◆ **What you have to do**:
Go to the line below containing "ATOM 41 O O" and print exactly from there through the line containing "ATOM 86 C CA", both included. Print nothing else.

◆ **Data**:
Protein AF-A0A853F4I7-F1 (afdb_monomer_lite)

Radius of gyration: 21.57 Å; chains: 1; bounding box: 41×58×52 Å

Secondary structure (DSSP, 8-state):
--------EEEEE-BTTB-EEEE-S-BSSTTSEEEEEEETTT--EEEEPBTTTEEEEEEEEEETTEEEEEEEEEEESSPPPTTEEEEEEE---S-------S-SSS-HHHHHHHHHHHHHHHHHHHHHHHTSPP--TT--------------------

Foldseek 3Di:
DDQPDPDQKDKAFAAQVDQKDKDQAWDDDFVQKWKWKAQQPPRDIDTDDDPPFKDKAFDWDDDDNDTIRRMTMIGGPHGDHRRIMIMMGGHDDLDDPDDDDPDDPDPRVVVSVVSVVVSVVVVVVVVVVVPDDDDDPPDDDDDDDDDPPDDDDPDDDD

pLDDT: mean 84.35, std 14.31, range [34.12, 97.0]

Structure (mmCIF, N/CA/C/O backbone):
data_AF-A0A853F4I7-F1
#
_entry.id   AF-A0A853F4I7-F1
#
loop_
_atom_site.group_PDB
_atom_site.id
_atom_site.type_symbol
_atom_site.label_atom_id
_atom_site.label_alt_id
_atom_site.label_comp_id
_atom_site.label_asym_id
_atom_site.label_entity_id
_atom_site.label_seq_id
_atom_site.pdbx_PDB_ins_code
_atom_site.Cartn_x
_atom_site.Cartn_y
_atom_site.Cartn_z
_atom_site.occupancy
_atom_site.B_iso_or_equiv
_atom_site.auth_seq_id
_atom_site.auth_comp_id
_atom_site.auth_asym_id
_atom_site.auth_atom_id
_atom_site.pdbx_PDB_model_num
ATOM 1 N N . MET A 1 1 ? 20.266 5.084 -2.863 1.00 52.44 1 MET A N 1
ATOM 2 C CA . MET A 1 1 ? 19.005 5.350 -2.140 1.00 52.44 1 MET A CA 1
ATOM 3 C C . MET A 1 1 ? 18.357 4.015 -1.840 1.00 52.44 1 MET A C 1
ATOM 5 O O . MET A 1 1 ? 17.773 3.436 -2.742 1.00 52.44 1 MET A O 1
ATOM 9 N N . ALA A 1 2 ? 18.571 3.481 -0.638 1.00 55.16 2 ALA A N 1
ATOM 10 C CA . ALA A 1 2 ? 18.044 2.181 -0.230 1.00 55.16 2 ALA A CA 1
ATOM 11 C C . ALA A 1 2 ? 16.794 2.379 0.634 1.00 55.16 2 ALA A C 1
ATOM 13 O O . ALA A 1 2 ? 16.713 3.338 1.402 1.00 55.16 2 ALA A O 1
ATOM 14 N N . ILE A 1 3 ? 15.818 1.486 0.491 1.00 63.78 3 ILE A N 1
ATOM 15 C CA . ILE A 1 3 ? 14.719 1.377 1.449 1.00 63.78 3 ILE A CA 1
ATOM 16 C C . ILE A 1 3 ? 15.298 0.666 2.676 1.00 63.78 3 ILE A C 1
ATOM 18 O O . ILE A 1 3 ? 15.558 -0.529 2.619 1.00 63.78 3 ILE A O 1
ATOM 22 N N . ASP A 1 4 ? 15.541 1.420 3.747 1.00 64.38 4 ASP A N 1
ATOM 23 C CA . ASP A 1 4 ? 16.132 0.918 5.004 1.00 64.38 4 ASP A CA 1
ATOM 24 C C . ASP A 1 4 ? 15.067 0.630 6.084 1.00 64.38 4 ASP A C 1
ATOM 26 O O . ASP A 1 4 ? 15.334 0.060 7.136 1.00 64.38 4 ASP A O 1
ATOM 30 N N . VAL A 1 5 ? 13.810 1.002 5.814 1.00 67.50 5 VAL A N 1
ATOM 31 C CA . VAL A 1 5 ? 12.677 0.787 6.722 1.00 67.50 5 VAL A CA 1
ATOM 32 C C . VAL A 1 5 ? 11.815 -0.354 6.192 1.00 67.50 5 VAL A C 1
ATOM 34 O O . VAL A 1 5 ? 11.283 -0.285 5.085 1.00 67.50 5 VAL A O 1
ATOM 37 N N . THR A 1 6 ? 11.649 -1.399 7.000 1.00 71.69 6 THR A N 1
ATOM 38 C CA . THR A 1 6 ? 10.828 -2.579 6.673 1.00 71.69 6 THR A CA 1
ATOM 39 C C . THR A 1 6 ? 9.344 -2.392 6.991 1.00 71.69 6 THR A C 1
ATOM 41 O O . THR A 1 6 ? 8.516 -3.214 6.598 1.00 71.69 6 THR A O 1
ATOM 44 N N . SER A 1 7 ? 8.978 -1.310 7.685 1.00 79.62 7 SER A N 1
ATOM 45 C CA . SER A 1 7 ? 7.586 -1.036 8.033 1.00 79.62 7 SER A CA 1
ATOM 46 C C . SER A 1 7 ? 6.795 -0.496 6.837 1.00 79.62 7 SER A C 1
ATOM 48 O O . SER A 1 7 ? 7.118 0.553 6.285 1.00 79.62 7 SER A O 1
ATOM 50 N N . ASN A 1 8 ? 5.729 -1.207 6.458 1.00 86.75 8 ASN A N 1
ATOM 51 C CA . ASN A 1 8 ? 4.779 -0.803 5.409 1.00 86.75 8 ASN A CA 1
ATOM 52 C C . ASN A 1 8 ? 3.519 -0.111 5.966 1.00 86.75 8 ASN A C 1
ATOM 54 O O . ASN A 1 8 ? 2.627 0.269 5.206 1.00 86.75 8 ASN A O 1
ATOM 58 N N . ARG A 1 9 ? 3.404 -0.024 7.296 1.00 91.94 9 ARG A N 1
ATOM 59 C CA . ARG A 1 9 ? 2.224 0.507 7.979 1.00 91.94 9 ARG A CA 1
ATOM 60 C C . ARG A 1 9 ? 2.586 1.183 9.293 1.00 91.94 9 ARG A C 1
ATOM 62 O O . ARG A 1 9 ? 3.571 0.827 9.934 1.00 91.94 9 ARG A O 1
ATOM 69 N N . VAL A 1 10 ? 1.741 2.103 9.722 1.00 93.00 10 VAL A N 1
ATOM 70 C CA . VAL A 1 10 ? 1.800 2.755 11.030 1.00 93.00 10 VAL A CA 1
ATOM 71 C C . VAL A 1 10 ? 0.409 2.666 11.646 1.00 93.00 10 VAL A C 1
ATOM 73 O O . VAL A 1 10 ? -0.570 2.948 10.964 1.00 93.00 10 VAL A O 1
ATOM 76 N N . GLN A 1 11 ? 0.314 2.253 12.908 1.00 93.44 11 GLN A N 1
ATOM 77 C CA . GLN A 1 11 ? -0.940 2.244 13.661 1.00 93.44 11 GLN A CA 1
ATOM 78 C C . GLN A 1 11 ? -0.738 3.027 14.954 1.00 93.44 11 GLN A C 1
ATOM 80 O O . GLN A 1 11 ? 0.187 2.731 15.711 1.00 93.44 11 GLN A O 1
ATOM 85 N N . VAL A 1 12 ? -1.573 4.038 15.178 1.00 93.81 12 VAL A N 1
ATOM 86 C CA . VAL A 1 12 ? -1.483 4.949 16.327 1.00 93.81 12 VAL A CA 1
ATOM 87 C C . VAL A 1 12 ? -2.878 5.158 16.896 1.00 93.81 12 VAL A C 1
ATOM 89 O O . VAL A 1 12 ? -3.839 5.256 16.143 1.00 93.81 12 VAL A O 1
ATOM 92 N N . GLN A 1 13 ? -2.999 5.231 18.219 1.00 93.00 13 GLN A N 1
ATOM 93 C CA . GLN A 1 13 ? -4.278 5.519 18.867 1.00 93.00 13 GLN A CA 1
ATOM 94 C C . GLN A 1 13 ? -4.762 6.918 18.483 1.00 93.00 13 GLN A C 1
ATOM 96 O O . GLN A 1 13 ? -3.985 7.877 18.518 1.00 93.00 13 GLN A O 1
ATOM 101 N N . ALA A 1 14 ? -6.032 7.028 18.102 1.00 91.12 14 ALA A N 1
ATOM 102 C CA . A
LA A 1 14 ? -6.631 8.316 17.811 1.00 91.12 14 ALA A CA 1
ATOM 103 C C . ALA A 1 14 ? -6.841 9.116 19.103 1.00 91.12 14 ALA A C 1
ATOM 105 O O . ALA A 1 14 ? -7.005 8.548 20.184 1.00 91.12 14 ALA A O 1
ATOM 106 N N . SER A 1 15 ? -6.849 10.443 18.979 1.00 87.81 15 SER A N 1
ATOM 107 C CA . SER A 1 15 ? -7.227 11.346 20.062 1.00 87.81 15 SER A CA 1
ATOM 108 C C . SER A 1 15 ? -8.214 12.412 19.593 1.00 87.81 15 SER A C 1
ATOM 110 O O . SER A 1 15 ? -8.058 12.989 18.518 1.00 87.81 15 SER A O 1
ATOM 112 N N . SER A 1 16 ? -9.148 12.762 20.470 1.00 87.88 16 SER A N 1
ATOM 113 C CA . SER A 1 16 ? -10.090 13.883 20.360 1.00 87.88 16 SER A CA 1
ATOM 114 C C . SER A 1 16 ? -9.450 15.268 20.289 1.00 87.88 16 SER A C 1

◆ **Task answer**:
ATOM 41 O O . THR A 1 6 ? 8.516 -3.214 6.598 1.00 71.69 6 THR A O 1
ATOM 44 N N . SER A 1 7 ? 8.978 -1.310 7.685 1.00 79.62 7 SER A N 1
ATOM 45 C CA . SER A 1 7 ? 7.586 -1.036 8.033 1.00 79.62 7 SER A CA 1
ATOM 46 C C . SER A 1 7 ? 6.795 -0.496 6.837 1.00 79.62 7 SER A C 1
ATOM 48 O O . SER A 1 7 ? 7.118 0.553 6.285 1.00 79.62 7 SER A O 1
ATOM 50 N N . ASN A 1 8 ? 5.729 -1.207 6.458 1.00 86.75 8 ASN A N 1
ATOM 51 C CA . ASN A 1 8 ? 4.779 -0.803 5.409 1.00 86.75 8 ASN A CA 1
ATOM 52 C C . ASN A 1 8 ? 3.519 -0.111 5.966 1.00 86.75 8 ASN A C 1
ATOM 54 O O . ASN A 1 8 ? 2.627 0.269 5.206 1.00 86.75 8 ASN A O 1
ATOM 58 N N . ARG A 1 9 ? 3.404 -0.024 7.296 1.00 91.94 9 ARG A N 1
ATOM 59 C CA . ARG A 1 9 ? 2.224 0.507 7.979 1.00 91.94 9 ARG A CA 1
ATOM 60 C C . ARG A 1 9 ? 2.586 1.183 9.293 1.00 91.94 9 ARG A C 1
ATOM 62 O O . ARG A 1 9 ? 3.571 0.827 9.934 1.00 91.94 9 ARG A O 1
ATOM 69 N N . VAL A 1 10 ? 1.741 2.103 9.722 1.00 93.00 10 VAL A N 1
ATOM 70 C CA . VAL A 1 10 ? 1.800 2.755 11.030 1.00 93.00 10 VAL A CA 1
ATOM 71 C C . VAL A 1 10 ? 0.409 2.666 11.646 1.00 93.00 10 VAL A C 1
ATOM 73 O O . VAL A 1 10 ? -0.570 2.948 10.964 1.00 93.00 10 VAL A O 1
ATOM 76 N N . GLN A 1 11 ? 0.314 2.253 12.908 1.00 93.44 11 GLN A N 1
ATOM 77 C CA . GLN A 1 11 ? -0.940 2.244 13.661 1.00 93.44 11 GLN A CA 1
ATOM 78 C C . GLN A 1 11 ? -0.738 3.027 14.954 1.00 93.44 11 GLN A C 1
ATOM 80 O O . GLN A 1 11 ? 0.187 2.731 15.711 1.00 93.44 11 GLN A O 1
ATOM 85 N N . VAL A 1 12 ? -1.573 4.038 15.178 1.00 93.81 12 VAL A N 1
ATOM 86 C CA . VAL A 1 12 ? -1.483 4.949 16.327 1.00 93.81 12 VAL A CA 1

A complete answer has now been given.